From the data underneath, reproduce exactly the stretch that begins at the line with "ATOM 26 C C" and ends after the line with "ATOM 39 O O".

▸ **INFORMATION SUPPLIED**:
########

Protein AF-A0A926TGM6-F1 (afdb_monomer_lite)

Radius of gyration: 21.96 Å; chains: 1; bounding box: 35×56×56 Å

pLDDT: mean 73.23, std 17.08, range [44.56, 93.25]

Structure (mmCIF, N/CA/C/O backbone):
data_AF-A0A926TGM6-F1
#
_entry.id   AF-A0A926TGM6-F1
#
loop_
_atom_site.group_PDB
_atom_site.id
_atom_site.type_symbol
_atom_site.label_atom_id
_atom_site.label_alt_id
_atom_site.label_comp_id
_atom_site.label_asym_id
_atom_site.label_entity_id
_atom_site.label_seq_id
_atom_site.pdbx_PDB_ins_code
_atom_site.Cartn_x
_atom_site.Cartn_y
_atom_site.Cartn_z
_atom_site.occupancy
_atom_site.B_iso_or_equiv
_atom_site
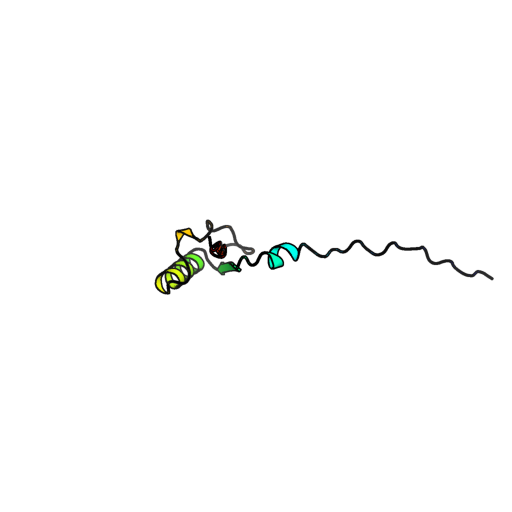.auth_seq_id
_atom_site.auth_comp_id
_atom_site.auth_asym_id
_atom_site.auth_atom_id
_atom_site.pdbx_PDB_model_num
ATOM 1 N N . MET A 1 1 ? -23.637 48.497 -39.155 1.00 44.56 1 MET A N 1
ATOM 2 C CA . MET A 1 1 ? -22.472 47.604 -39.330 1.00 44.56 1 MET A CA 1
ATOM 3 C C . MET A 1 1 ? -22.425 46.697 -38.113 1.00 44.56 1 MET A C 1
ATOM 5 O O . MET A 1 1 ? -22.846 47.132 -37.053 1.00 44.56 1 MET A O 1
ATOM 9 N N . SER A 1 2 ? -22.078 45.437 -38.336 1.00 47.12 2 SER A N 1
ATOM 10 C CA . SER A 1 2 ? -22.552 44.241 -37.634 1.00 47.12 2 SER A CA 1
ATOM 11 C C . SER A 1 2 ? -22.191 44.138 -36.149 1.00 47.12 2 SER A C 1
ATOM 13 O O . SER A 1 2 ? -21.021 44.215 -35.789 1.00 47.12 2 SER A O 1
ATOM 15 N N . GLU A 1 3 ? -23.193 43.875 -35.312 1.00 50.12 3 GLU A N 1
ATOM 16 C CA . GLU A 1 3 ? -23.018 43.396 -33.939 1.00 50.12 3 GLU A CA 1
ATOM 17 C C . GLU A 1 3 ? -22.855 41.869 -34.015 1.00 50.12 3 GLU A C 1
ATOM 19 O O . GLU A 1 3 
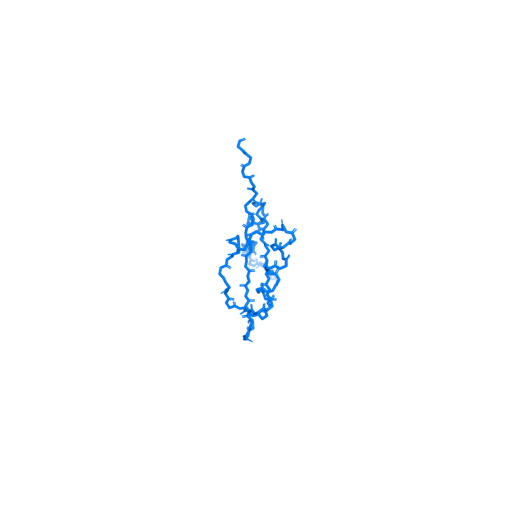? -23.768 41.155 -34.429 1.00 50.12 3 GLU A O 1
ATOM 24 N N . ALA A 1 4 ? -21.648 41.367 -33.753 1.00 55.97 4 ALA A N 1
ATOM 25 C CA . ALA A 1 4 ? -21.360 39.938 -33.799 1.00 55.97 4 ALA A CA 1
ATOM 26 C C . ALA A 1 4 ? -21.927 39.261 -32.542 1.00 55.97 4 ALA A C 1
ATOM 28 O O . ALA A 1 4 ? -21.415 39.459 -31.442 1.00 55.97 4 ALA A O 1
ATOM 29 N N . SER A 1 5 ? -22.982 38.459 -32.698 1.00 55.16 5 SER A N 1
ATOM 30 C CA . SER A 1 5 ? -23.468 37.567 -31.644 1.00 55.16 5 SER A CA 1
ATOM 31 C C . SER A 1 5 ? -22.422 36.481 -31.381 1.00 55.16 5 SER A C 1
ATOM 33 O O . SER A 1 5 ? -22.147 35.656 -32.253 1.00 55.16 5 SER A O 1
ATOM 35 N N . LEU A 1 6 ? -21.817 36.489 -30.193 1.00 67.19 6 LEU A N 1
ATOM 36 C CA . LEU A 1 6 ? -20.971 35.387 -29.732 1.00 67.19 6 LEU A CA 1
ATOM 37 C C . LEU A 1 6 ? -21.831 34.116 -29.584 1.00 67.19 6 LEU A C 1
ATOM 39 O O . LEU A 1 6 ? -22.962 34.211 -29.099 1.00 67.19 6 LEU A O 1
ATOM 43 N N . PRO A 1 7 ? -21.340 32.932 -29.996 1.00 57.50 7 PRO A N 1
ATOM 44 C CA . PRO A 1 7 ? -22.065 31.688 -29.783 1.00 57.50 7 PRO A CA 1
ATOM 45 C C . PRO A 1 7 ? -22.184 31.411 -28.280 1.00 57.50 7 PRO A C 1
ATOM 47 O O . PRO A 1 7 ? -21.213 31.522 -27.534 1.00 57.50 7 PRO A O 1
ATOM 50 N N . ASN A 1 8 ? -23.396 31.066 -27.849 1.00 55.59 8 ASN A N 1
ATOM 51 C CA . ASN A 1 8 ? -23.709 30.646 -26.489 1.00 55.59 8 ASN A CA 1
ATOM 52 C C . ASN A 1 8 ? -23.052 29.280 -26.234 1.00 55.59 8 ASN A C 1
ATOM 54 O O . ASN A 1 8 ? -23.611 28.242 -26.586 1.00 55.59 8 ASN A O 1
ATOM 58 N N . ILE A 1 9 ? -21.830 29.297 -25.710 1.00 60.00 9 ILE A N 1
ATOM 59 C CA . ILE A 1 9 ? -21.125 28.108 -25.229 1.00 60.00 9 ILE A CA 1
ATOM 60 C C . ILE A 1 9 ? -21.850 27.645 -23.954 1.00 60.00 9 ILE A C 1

########

▸ **WRITTEN REPLY**:
ATOM 26 C C . ALA A 1 4 ? -21.927 39.261 -32.542 1.00 55.97 4 ALA A C 1
ATOM 28 O O . ALA A 1 4 ? -21.415 39.459 -31.442 1.00 55.97 4 ALA A O 1
ATOM 29 N N . SER A 1 5 ? -22.982 38.459 -32.698 1.00 55.16 5 SER A N 1
ATOM 30 C CA . SER A 1 5 ? -23.468 37.567 -31.644 1.00 55.16 5 SER A CA 1
ATOM 31 C C . SER A 1 5 ? -22.422 36.481 -31.381 1.00 55.16 5 SER A C 1
ATOM 33 O O . SER A 1 5 ? -22.147 35.656 -32.253 1.00 55.16 5 SER A O 1
ATOM 35 N N . LEU A 1 6 ? -21.817 36.489 -30.193 1.00 67.19 6 LEU A N 1
ATOM 36 C CA . LEU A 1 6 ? -20.971 35.387 -29.732 1.00 67.19 6 LEU A CA 1
ATOM 37 C C . LEU A 1 6 ? -21.831 34.116 -29.584 1.00 67.19 6 LEU A C 1
ATOM 39 O O . LEU A 1 6 ? -22.962 34.211 -29.099 1.00 67.19 6 LEU A O 1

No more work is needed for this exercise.